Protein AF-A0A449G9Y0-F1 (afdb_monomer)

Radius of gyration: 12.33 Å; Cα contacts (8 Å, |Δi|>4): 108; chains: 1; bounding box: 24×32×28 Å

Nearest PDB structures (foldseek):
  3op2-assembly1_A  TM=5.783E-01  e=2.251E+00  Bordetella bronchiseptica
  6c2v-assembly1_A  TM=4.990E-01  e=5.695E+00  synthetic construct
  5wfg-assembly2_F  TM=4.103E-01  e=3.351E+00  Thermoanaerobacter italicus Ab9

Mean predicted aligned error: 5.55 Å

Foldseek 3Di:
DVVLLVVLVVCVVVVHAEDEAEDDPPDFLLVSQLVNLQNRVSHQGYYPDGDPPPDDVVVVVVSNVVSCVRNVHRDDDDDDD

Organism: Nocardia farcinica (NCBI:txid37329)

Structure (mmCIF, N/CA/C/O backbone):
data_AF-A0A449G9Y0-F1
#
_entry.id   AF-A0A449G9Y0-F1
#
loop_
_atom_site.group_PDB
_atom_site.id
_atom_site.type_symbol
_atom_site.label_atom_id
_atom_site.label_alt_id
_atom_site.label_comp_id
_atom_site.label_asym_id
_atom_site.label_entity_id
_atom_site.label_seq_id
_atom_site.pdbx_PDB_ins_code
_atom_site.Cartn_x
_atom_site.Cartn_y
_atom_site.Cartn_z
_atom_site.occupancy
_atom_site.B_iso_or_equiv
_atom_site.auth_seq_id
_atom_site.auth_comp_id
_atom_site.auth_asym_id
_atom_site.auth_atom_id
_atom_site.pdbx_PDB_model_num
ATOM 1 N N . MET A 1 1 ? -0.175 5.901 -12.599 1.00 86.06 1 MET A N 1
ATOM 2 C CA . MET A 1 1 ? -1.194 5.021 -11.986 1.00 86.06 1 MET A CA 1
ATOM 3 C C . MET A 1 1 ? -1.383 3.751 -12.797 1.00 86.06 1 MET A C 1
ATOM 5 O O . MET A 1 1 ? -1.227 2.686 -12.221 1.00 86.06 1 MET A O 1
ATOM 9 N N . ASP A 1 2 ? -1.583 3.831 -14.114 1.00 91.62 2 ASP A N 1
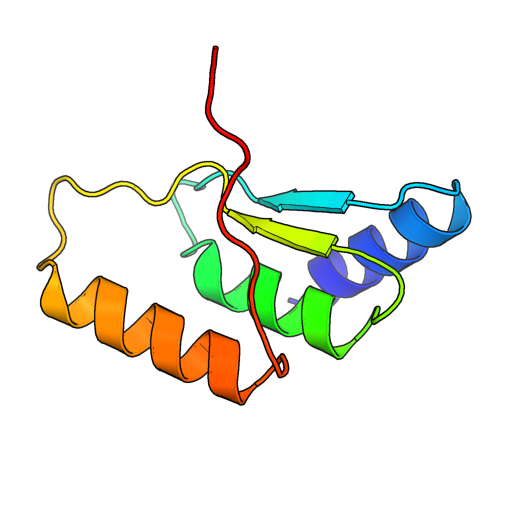ATOM 10 C CA . ASP A 1 2 ? -1.709 2.633 -14.970 1.00 91.62 2 ASP A CA 1
ATOM 11 C C . ASP A 1 2 ? -0.516 1.678 -14.860 1.00 91.62 2 ASP A C 1
ATOM 13 O O . ASP A 1 2 ? -0.698 0.474 -14.738 1.00 91.62 2 ASP A O 1
ATOM 17 N N . ALA A 1 3 ? 0.705 2.219 -14.777 1.00 91.88 3 ALA A N 1
ATOM 18 C CA . ALA A 1 3 ? 1.910 1.420 -14.556 1.00 91.88 3 ALA A CA 1
ATOM 19 C C . ALA A 1 3 ? 1.889 0.624 -13.234 1.00 91.88 3 ALA A C 1
ATOM 21 O O . ALA A 1 3 ? 2.436 -0.471 -13.175 1.00 91.88 3 ALA A O 1
ATOM 22 N N . ALA A 1 4 ? 1.247 1.141 -12.179 1.00 91.94 4 ALA A N 1
ATOM 23 C CA . ALA A 1 4 ? 1.112 0.415 -10.914 1.00 91.94 4 ALA A CA 1
ATOM 24 C C . ALA A 1 4 ? 0.126 -0.753 -11.051 1.00 91.94 4 ALA A C 1
ATOM 26 O O . ALA A 1 4 ? 0.378 -1.837 -10.532 1.00 91.94 4 ALA A O 1
ATOM 27 N N . VAL A 1 5 ? -0.967 -0.549 -11.793 1.00 95.19 5 VAL A N 1
ATOM 28 C CA . VAL A 1 5 ? -1.923 -1.616 -12.116 1.00 95.19 5 VAL A CA 1
ATOM 29 C C . VAL A 1 5 ? -1.261 -2.688 -12.971 1.00 95.19 5 VAL A C 1
ATOM 31 O O . VAL A 1 5 ? -1.413 -3.872 -12.683 1.00 95.19 5 VAL A O 1
ATOM 34 N N . GLU A 1 6 ? -0.484 -2.287 -13.973 1.00 97.12 6 GLU A N 1
ATOM 35 C CA . GLU A 1 6 ? 0.235 -3.234 -14.820 1.00 97.12 6 GLU A CA 1
ATOM 36 C C . GLU A 1 6 ? 1.269 -4.037 -14.032 1.00 97.12 6 GLU A C 1
ATOM 38 O O . GLU A 1 6 ? 1.319 -5.258 -14.146 1.00 97.12 6 GLU A O 1
ATOM 43 N N . PHE A 1 7 ? 2.012 -3.384 -13.138 1.00 95.44 7 PHE A N 1
ATOM 44 C CA . PHE A 1 7 ? 2.897 -4.081 -12.211 1.00 95.44 7 PHE A CA 1
ATOM 45 C C . PHE A 1 7 ? 2.141 -5.100 -11.342 1.00 95.44 7 PHE A C 1
ATOM 47 O O . PHE A 1 7 ? 2.613 -6.221 -11.162 1.00 95.44 7 PHE A O 1
ATOM 54 N N . GLY A 1 8 ? 0.945 -4.749 -10.855 1.00 96.19 8 GLY A N 1
ATOM 55 C CA . GLY A 1 8 ? 0.069 -5.675 -10.136 1.00 96.19 8 GLY A CA 1
ATOM 56 C C . GLY A 1 8 ? -0.330 -6.894 -10.973 1.00 96.19 8 GLY A C 1
ATOM 57 O O . GLY A 1 8 ? -0.238 -8.022 -10.496 1.00 96.19 8 GLY A O 1
ATOM 58 N N . ARG A 1 9 ? -0.706 -6.705 -12.243 1.00 97.62 9 ARG A N 1
ATOM 59 C CA . ARG A 1 9 ? -1.035 -7.828 -13.142 1.00 97.62 9 ARG A CA 1
ATOM 60 C C . ARG A 1 9 ? 0.163 -8.736 -13.384 1.00 97.62 9 ARG A C 1
ATOM 62 O O . ARG A 1 9 ? 0.022 -9.953 -13.335 1.00 97.62 9 ARG A O 1
ATOM 69 N N . VAL A 1 10 ? 1.340 -8.151 -13.596 1.00 98.06 10 VAL A N 1
ATOM 70 C CA . VAL A 1 10 ? 2.590 -8.902 -13.759 1.00 98.06 10 VAL A CA 1
ATOM 71 C C . VAL A 1 10 ? 2.902 -9.707 -12.496 1.00 98.06 10 VAL A C 1
ATOM 73 O O . VAL A 1 10 ? 3.194 -10.896 -12.590 1.00 98.06 10 VAL A O 1
ATOM 76 N N . ALA A 1 11 ? 2.779 -9.103 -11.311 1.00 97.31 11 ALA A N 1
ATOM 77 C CA . ALA A 1 11 ? 2.983 -9.784 -10.034 1.00 97.31 11 ALA A CA 1
ATOM 78 C C . ALA A 1 11 ? 2.028 -10.978 -9.850 1.00 97.31 11 ALA A C 1
ATOM 80 O O . ALA A 1 11 ? 2.481 -12.074 -9.513 1.00 97.31 11 ALA A O 1
ATOM 81 N N . ALA A 1 12 ? 0.734 -10.793 -10.130 1.00 97.06 12 ALA A N 1
ATOM 82 C CA . ALA A 1 12 ? -0.247 -11.879 -10.120 1.00 97.06 12 ALA A CA 1
ATOM 83 C C . ALA A 1 12 ? 0.094 -12.973 -11.149 1.00 97.06 12 ALA A C 1
ATOM 85 O O . ALA A 1 12 ? 0.020 -14.158 -10.834 1.00 97.06 12 ALA A O 1
ATOM 86 N N . GLY A 1 13 ? 0.556 -12.591 -12.345 1.00 98.00 13 GLY A N 1
ATOM 87 C CA . GLY A 1 13 ? 1.017 -13.520 -13.383 1.00 98.00 13 GLY A CA 1
ATOM 88 C C . GLY A 1 13 ? 2.205 -14.392 -12.957 1.00 98.00 13 GLY A C 1
ATOM 89 O O . GLY A 1 13 ? 2.343 -15.516 -13.434 1.00 98.00 13 GLY A O 1
ATOM 90 N N . PHE A 1 14 ? 3.025 -13.920 -12.014 1.00 97.88 14 PHE A N 1
ATOM 91 C CA . PHE A 1 14 ? 4.088 -14.707 -11.377 1.00 97.88 14 PHE A CA 1
ATOM 92 C C . PHE A 1 14 ? 3.607 -15.568 -10.194 1.00 97.88 14 PHE A C 1
ATOM 94 O O . PHE A 1 14 ? 4.423 -16.218 -9.541 1.00 97.88 14 PHE A O 1
ATOM 101 N N . GLY A 1 15 ? 2.305 -15.590 -9.899 1.00 96.94 15 GLY A N 1
ATOM 102 C CA . GLY A 1 15 ? 1.731 -16.342 -8.782 1.00 96.94 15 GLY A CA 1
ATOM 103 C C . GLY A 1 15 ? 1.932 -15.682 -7.414 1.00 96.94 15 GLY A C 1
ATOM 104 O O . GLY A 1 15 ? 1.738 -16.334 -6.385 1.00 96.94 15 GLY A O 1
ATOM 105 N N . LEU A 1 16 ? 2.324 -14.402 -7.367 1.00 96.69 16 LEU A N 1
ATOM 106 C CA . LEU A 1 16 ? 2.342 -13.655 -6.111 1.00 96.69 16 LEU A CA 1
ATOM 107 C C . LEU A 1 16 ? 0.909 -13.422 -5.630 1.00 96.69 16 LEU A C 1
ATOM 109 O O . LEU A 1 16 ? 0.002 -13.205 -6.427 1.00 96.69 16 LEU A O 1
ATOM 113 N N . ARG A 1 17 ? 0.725 -13.438 -4.308 1.00 95.25 17 ARG A N 1
ATOM 114 C CA . ARG A 1 17 ? -0.585 -13.256 -3.661 1.00 95.25 17 ARG A CA 1
ATOM 115 C C . ARG A 1 17 ? -0.711 -11.932 -2.913 1.00 95.25 17 ARG A C 1
ATOM 117 O O . ARG A 1 17 ? -1.804 -11.573 -2.501
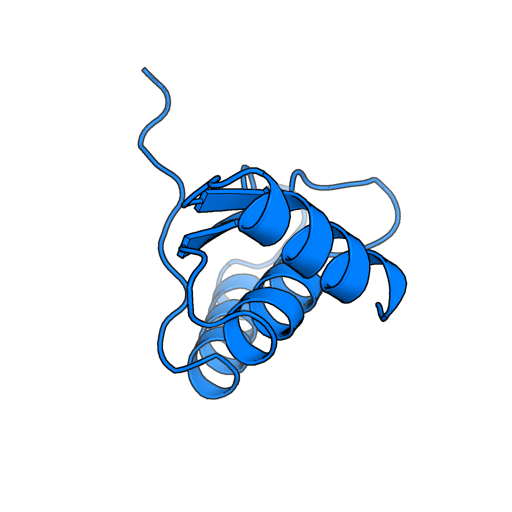 1.00 95.25 17 ARG A O 1
ATOM 124 N N . SER A 1 18 ? 0.388 -11.204 -2.719 1.00 94.38 18 SER A N 1
ATOM 125 C CA . SER A 1 18 ? 0.374 -9.935 -1.992 1.00 94.38 18 SER A CA 1
ATOM 126 C C . SER A 1 18 ? 1.353 -8.918 -2.565 1.00 94.38 18 SER A C 1
AT
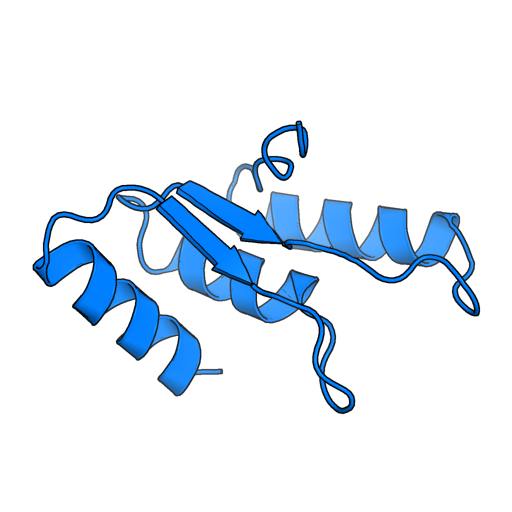OM 128 O O . SER A 1 18 ? 2.442 -9.298 -3.000 1.00 94.38 18 SER A O 1
ATOM 130 N N . LEU A 1 19 ? 1.003 -7.635 -2.486 1.00 93.25 19 LEU A N 1
ATOM 131 C CA . LEU A 1 19 ? 1.818 -6.511 -2.936 1.00 93.25 19 LEU A CA 1
ATOM 132 C C . LEU A 1 19 ? 1.764 -5.344 -1.935 1.00 93.25 19 LEU A C 1
ATOM 134 O O . LEU A 1 19 ? 0.692 -4.856 -1.587 1.00 93.25 19 LEU A O 1
ATOM 138 N N . TRP A 1 20 ? 2.930 -4.847 -1.515 1.00 93.19 20 TRP A N 1
ATOM 139 C CA . TRP A 1 20 ? 3.052 -3.772 -0.524 1.00 93.19 20 TRP A CA 1
ATOM 140 C C . TRP A 1 20 ? 3.781 -2.561 -1.110 1.00 93.19 20 TRP A C 1
ATOM 142 O O . TRP A 1 20 ? 4.953 -2.649 -1.472 1.00 93.19 20 TRP A O 1
ATOM 152 N N . PHE A 1 21 ? 3.099 -1.417 -1.188 1.00 90.00 21 PHE A N 1
ATOM 153 C CA . PHE A 1 21 ? 3.664 -0.174 -1.719 1.00 90.00 21 PHE A CA 1
ATOM 154 C C . PHE A 1 21 ? 4.404 0.621 -0.637 1.00 90.00 21 PHE A C 1
ATOM 156 O O . PHE A 1 21 ? 3.806 1.035 0.359 1.00 90.00 21 PHE A O 1
ATOM 163 N N . GLY A 1 22 ? 5.698 0.870 -0.847 1.00 88.31 22 GLY A N 1
ATOM 164 C CA . GLY A 1 22 ? 6.507 1.747 0.005 1.00 88.31 22 GLY A CA 1
ATOM 165 C C . GLY A 1 22 ? 6.381 3.220 -0.375 1.00 88.31 22 GLY A C 1
ATOM 166 O O . GLY A 1 22 ? 6.239 3.546 -1.555 1.00 88.31 22 GLY A O 1
ATOM 167 N N . GLN A 1 23 ? 6.396 4.116 0.621 1.00 81.31 23 GLN A N 1
ATOM 168 C CA . GLN A 1 23 ? 6.230 5.551 0.368 1.00 81.31 23 GLN A CA 1
ATOM 169 C C . GLN A 1 23 ? 7.418 6.105 -0.404 1.00 81.31 23 GLN A C 1
ATOM 171 O O . GLN A 1 23 ? 8.567 5.938 0.000 1.00 81.31 23 GLN A O 1
ATOM 176 N N . THR A 1 24 ? 7.119 6.791 -1.506 1.00 72.19 24 THR A N 1
ATOM 177 C CA . THR A 1 24 ? 8.118 7.491 -2.317 1.00 72.19 24 THR A CA 1
ATOM 178 C C . THR A 1 24 ? 7.980 8.997
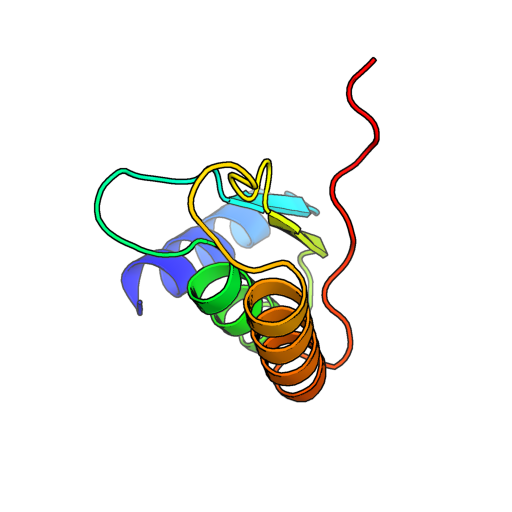 -2.115 1.00 72.19 24 THR A C 1
ATOM 180 O O . THR A 1 24 ? 6.925 9.484 -1.721 1.00 72.19 24 THR A O 1
ATOM 183 N N . VAL A 1 25 ? 9.045 9.754 -2.387 1.00 57.81 25 VAL A N 1
ATOM 184 C CA . VAL A 1 25 ? 9.129 11.206 -2.116 1.00 57.81 25 VAL A CA 1
ATOM 185 C C . VAL A 1 25 ? 8.050 12.026 -2.854 1.00 57.81 25 VAL A C 1
ATOM 187 O O . VAL A 1 25 ? 7.807 13.176 -2.506 1.00 57.81 25 VAL A O 1
ATOM 190 N N . THR A 1 26 ? 7.386 11.453 -3.864 1.00 61.31 26 THR A N 1
ATOM 191 C CA . THR A 1 26 ? 6.535 12.193 -4.808 1.00 61.31 26 THR A CA 1
ATOM 192 C C . THR A 1 26 ? 5.044 11.851 -4.758 1.00 61.31 26 THR A C 1
ATOM 194 O O . THR A 1 26 ? 4.239 12.700 -5.129 1.00 61.31 26 THR A O 1
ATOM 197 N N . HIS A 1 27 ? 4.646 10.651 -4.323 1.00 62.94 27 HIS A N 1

* _EXERCISE_
Reproduce, exactly as they stand in the data above, the lines from the one that holds "ATOM 86 N N" to the one that holds "ATOM 105 N N", inclusive.

* _RESPONSE AREA_
ATOM 86 N N . GLY A 1 13 ? 0.556 -12.591 -12.345 1.00 98.00 13 GLY A N 1
ATOM 87 C CA . GLY A 1 13 ? 1.017 -13.520 -13.383 1.00 98.00 13 GLY A CA 1
ATOM 88 C C . GLY A 1 13 ? 2.205 -14.392 -12.957 1.00 98.00 13 GLY A C 1
ATOM 89 O O . GLY A 1 13 ? 2.343 -15.516 -13.434 1.00 98.00 13 GLY A O 1
ATOM 90 N N . PHE A 1 14 ? 3.025 -13.920 -12.014 1.00 97.88 14 PHE A N 1
ATOM 91 C CA . PHE A 1 14 ? 4.088 -14.707 -11.377 1.00 97.88 14 PHE A CA 1
ATOM 92 C C . PHE A 1 14 ? 3.607 -15.568 -10.194 1.00 97.88 14 PHE A C 1
ATOM 94 O O . PHE A 1 14 ? 4.423 -16.218 -9.541 1.00 97.88 14 PHE A O 1
ATOM 101 N N . GLY A 1 15 ? 2.305 -15.590 -9.899 1.00 96.94 15 GLY A N 1
ATOM 102 C CA . GLY A 1 15 ? 1.731 -16.342 -8.782 1.00 96.94 15 GLY A CA 1
ATOM 103 C C . GLY A 1 15 ? 1.932 -15.682 -7.414 1.00 96.94 15 GLY A C 1
ATOM 104 O O . GLY A 1 15 ? 1.738 -16.334 -6.385 1.00 96.94 15 GLY A O 1
ATOM 105 N N . LEU A 1 16 ? 2.324 -14.402 -7.367 1.00 96.69 16 LEU A N 1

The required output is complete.